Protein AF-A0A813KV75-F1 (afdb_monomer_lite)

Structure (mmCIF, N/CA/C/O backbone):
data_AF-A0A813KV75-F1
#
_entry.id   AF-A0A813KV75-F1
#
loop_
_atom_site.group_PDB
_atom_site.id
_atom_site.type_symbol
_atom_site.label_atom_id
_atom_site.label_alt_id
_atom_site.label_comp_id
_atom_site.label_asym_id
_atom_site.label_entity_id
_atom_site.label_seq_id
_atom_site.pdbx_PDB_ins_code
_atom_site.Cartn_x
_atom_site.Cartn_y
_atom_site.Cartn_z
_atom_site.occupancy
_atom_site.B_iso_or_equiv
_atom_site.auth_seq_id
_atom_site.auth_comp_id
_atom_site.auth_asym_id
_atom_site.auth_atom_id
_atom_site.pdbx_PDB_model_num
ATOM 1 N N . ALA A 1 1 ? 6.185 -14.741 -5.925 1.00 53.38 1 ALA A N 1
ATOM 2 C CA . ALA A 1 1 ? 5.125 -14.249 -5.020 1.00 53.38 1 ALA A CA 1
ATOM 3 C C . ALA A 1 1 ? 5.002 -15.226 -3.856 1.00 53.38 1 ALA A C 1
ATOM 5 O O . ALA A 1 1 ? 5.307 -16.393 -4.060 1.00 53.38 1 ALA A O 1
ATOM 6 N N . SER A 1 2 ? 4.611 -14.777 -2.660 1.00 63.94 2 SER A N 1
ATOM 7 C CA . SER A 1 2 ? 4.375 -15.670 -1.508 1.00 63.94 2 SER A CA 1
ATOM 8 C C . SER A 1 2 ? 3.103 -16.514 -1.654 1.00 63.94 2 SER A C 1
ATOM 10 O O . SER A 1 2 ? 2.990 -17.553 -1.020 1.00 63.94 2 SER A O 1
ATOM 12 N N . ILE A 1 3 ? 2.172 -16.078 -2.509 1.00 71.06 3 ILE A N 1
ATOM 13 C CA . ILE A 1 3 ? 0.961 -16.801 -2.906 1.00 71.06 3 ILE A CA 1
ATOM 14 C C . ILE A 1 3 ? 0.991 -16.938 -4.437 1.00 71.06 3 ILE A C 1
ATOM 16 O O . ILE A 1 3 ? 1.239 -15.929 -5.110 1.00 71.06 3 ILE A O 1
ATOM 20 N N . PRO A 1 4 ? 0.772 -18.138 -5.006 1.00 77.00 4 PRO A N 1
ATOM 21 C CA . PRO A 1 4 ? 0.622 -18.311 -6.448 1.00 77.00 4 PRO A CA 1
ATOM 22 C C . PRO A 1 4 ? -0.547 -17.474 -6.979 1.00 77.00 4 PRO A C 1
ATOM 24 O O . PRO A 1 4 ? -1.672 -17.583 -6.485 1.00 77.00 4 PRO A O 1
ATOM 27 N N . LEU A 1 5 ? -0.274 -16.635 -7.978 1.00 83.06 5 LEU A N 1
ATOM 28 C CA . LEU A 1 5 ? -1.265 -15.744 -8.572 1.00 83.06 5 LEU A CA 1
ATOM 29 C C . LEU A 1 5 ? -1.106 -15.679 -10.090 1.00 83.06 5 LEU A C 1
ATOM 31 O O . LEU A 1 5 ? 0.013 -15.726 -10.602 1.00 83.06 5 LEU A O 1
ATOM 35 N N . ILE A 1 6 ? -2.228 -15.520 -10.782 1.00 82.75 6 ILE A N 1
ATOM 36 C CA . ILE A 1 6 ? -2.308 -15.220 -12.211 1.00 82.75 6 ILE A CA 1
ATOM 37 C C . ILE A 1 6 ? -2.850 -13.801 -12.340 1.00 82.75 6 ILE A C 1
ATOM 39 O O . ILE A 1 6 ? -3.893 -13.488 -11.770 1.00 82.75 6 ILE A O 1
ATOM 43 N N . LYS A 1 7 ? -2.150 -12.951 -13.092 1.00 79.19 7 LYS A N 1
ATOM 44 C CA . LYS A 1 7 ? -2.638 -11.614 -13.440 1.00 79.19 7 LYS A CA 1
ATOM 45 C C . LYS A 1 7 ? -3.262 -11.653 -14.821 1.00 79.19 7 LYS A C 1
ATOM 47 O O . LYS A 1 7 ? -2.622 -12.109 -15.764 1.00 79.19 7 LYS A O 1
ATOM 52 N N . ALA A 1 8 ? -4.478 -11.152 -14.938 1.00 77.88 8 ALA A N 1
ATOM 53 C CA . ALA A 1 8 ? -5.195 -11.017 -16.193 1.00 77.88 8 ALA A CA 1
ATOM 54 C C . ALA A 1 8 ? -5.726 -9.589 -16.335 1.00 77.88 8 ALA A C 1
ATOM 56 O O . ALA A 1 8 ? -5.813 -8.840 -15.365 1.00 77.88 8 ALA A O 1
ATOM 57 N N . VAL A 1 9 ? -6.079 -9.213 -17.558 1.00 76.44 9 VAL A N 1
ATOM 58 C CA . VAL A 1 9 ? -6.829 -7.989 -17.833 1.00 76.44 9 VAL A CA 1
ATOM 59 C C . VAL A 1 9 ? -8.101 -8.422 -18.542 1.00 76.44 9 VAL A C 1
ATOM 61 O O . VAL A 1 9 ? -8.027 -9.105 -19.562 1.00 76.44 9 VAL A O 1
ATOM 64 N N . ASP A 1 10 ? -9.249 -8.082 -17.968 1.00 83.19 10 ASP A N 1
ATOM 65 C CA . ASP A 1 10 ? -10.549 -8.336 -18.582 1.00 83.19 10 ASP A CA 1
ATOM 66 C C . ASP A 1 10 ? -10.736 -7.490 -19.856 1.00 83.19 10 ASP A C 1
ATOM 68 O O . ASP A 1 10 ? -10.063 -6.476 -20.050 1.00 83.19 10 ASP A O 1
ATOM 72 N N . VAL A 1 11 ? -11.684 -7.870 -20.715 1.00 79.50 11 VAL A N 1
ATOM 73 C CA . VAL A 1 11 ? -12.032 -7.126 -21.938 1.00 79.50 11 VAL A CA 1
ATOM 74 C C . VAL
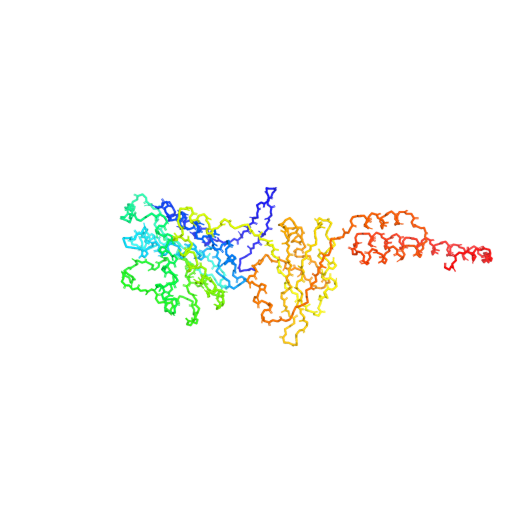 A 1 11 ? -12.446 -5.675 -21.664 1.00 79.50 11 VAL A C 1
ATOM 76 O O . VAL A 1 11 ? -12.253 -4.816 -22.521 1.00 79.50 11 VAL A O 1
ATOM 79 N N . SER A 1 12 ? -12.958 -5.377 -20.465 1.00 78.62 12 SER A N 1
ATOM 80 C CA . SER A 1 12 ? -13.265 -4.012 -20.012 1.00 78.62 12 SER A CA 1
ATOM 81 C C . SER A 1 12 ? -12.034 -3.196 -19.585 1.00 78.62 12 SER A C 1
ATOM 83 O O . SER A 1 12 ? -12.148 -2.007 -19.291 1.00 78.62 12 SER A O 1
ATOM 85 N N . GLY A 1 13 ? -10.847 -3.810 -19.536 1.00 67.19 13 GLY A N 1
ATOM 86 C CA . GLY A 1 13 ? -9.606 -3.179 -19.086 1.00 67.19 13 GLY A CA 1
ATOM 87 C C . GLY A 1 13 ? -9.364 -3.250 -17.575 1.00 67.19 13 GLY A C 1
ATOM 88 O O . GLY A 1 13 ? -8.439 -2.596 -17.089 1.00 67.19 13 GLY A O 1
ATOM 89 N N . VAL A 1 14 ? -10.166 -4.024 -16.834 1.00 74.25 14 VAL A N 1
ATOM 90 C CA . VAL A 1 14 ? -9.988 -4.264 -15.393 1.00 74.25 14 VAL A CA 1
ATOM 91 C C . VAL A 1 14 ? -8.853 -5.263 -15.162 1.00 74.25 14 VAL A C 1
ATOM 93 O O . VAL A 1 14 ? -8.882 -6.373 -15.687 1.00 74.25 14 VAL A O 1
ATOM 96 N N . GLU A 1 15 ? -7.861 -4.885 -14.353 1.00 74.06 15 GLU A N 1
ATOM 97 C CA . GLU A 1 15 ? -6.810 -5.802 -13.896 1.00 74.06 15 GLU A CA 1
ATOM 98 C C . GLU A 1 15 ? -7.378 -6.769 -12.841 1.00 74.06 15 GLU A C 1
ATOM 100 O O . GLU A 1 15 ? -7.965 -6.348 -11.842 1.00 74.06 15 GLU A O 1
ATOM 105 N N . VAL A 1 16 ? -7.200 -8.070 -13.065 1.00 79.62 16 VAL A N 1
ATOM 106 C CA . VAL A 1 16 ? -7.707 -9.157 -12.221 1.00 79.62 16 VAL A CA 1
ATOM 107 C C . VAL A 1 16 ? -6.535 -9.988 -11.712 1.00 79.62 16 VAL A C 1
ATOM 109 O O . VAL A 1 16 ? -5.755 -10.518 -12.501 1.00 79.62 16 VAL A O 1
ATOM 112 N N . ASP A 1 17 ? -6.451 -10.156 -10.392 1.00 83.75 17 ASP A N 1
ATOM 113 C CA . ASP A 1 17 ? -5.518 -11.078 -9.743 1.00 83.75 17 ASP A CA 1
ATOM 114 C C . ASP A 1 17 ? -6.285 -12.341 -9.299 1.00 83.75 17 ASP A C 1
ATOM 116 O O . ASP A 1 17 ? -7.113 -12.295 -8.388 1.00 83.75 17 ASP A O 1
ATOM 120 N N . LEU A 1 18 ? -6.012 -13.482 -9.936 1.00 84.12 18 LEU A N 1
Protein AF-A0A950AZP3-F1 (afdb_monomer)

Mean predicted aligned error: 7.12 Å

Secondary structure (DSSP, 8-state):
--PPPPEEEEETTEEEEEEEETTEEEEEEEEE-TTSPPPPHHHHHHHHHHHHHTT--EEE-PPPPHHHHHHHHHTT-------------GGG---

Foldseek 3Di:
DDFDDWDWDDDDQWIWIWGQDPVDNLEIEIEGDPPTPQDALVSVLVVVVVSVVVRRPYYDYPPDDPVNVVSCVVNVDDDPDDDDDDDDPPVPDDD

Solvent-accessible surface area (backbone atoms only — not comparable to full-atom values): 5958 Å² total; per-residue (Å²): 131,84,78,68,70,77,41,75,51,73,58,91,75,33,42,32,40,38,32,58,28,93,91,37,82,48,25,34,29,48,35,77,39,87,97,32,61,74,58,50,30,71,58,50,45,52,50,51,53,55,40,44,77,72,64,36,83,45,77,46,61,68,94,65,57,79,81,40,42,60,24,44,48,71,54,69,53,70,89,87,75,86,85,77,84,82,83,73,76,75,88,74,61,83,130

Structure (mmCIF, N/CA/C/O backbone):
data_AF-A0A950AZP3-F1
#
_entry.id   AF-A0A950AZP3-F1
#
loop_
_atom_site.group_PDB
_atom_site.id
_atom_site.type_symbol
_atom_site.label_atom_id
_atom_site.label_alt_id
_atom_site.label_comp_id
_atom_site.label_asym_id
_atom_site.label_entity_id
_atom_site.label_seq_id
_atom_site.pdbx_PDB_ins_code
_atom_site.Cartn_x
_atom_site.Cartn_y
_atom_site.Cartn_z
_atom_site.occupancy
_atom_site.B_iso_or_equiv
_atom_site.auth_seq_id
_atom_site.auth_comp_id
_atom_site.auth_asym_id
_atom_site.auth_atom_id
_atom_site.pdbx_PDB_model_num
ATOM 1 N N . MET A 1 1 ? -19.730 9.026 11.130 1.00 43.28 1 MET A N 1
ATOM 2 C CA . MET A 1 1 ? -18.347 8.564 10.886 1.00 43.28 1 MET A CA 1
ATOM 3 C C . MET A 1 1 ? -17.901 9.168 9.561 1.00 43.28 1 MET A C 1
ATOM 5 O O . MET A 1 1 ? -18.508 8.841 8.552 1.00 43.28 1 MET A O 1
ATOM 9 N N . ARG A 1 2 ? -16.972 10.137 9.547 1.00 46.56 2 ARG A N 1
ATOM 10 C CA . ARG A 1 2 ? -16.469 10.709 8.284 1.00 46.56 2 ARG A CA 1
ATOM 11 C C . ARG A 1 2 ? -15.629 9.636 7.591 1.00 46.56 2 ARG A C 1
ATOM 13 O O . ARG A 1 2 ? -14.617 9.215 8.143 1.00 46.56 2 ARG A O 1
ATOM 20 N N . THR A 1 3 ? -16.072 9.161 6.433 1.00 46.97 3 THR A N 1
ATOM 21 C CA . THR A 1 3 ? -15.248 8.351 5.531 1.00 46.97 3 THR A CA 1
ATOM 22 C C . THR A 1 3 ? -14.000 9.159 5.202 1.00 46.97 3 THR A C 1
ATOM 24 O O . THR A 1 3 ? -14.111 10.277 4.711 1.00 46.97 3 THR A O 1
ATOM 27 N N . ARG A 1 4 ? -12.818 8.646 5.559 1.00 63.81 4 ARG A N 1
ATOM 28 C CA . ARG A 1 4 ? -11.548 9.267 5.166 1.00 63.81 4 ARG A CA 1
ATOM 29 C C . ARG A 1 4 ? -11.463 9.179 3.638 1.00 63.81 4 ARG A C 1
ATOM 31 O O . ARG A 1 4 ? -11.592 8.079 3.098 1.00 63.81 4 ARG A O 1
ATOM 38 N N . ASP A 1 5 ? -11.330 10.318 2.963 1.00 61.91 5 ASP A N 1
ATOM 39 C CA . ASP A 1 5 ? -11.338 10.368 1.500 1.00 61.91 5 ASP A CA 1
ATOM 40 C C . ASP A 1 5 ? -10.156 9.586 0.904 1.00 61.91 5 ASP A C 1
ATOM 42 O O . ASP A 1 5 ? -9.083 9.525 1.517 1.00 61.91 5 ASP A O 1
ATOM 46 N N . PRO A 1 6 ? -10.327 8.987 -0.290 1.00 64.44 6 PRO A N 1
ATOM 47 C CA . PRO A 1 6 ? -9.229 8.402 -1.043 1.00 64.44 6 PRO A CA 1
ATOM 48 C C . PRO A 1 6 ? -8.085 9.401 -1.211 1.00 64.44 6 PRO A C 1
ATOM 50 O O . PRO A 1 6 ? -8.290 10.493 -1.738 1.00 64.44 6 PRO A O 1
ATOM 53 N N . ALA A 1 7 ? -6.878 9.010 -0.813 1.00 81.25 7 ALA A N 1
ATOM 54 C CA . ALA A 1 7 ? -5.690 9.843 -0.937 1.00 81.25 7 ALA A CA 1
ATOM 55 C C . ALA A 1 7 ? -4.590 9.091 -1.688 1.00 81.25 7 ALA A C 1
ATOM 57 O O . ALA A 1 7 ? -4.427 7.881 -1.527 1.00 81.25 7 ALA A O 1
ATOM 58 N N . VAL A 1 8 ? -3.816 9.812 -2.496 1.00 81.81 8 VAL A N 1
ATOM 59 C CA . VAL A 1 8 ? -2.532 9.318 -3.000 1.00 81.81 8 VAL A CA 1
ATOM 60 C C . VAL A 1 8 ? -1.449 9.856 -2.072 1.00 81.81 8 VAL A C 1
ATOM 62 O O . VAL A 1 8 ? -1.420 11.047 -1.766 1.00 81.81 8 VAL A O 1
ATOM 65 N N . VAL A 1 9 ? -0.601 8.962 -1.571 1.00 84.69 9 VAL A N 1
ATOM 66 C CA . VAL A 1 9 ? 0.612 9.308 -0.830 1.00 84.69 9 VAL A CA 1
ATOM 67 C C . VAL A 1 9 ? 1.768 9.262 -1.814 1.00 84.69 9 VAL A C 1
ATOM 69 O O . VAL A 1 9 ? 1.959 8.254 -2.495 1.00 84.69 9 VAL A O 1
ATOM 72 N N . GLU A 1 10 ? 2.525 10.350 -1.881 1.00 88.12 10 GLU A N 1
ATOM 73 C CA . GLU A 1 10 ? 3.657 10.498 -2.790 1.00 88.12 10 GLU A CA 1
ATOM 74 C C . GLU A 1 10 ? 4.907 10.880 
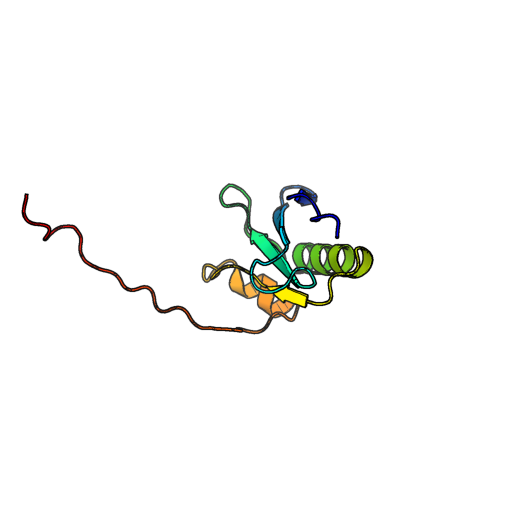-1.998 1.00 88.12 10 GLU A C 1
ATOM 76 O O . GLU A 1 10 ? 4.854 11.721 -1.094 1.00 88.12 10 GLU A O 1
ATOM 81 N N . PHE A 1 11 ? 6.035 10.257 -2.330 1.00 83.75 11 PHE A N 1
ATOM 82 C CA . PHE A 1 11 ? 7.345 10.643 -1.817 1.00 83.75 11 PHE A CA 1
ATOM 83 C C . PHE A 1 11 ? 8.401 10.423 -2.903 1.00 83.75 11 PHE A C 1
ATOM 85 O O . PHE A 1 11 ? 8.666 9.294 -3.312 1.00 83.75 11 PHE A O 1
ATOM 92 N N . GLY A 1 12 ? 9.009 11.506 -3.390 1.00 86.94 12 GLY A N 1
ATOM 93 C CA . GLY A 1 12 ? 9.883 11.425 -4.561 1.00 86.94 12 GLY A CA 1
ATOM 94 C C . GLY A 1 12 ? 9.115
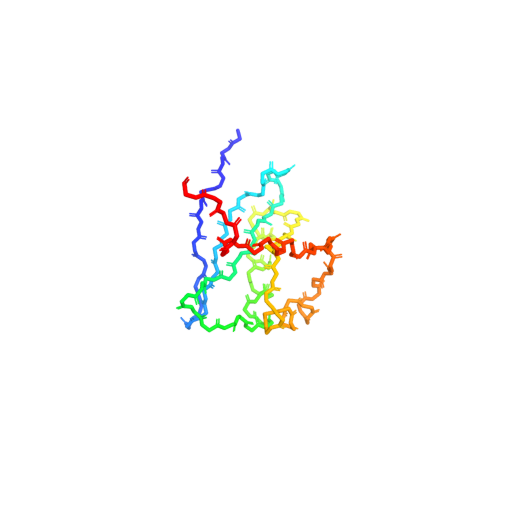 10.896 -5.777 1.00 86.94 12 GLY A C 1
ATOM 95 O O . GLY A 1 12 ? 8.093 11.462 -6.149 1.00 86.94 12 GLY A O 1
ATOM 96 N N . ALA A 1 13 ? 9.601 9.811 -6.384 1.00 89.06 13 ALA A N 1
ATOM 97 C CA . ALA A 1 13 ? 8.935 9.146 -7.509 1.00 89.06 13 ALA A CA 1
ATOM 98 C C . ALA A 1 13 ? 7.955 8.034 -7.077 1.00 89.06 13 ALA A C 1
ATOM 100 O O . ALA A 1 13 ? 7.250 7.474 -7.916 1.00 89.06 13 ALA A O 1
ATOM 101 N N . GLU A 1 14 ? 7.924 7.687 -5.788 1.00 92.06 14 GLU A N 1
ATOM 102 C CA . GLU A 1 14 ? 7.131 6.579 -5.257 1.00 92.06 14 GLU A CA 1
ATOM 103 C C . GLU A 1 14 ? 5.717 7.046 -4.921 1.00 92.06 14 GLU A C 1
####################
[EXERCISE INSTRUCTIONS]:
Extract, without any images, the part of the material above that opens with the line containing "ATOM 74 C C . VAL" and closes with the line containing "ATOM 97 C CA . GLU", both lines included.

[EXPECTED ANSWER]:
ATOM 74 C C . VAL
 A 1 11 ? -12.446 -5.675 -21.664 1.00 79.50 11 VAL A C 1
ATOM 76 O O . VAL A 1 11 ? -12.253 -4.816 -22.521 1.00 79.50 11 VAL A O 1
ATOM 79 N N . SER A 1 12 ? -12.958 -5.377 -20.465 1.00 78.62 12 SER A N 1
ATOM 80 C CA . SER A 1 12 ? -13.265 -4.012 -20.012 1.00 78.62 12 SER A CA 1
ATOM 81 C C . SER A 1 12 ? -12.034 -3.196 -19.585 1.00 78.62 12 SER A C 1
ATOM 83 O O . SER A 1 12 ? -12.148 -2.007 -19.291 1.00 78.62 12 SER A O 1
ATOM 85 N N . GLY A 1 13 ? -10.847 -3.810 -19.536 1.00 67.19 13 GLY A N 1
ATOM 86 C CA . GLY A 1 13 ? -9.606 -3.179 -19.086 1.00 67.19 13 GLY A CA 1
ATOM 87 C C . GLY A 1 13 ? -9.364 -3.250 -17.575 1.00 67.19 13 GLY A C 1
ATOM 88 O O . GLY A 1 13 ? -8.439 -2.596 -17.089 1.00 67.19 13 GLY A O 1
ATOM 89 N N . VAL A 1 14 ? -10.166 -4.024 -16.834 1.00 74.25 14 VAL A N 1
ATOM 90 C CA . VAL A 1 14 ? -9.988 -4.264 -15.393 1.00 74.25 14 VAL A CA 1
ATOM 91 C C . VAL A 1 14 ? -8.853 -5.263 -15.162 1.00 74.25 14 VAL A C 1
ATOM 93 O O . VAL A 1 14 ? -8.882 -6.373 -15.687 1.00 74.25 14 VAL A O 1
ATOM 96 N N . GLU A 1 15 ? -7.861 -4.885 -14.353 1.00 74.06 15 GLU A N 1
ATOM 97 C CA . GLU A 1 15 ? -6.810 -5.802 -13.896 1.00 74.06 15 GLU A CA 1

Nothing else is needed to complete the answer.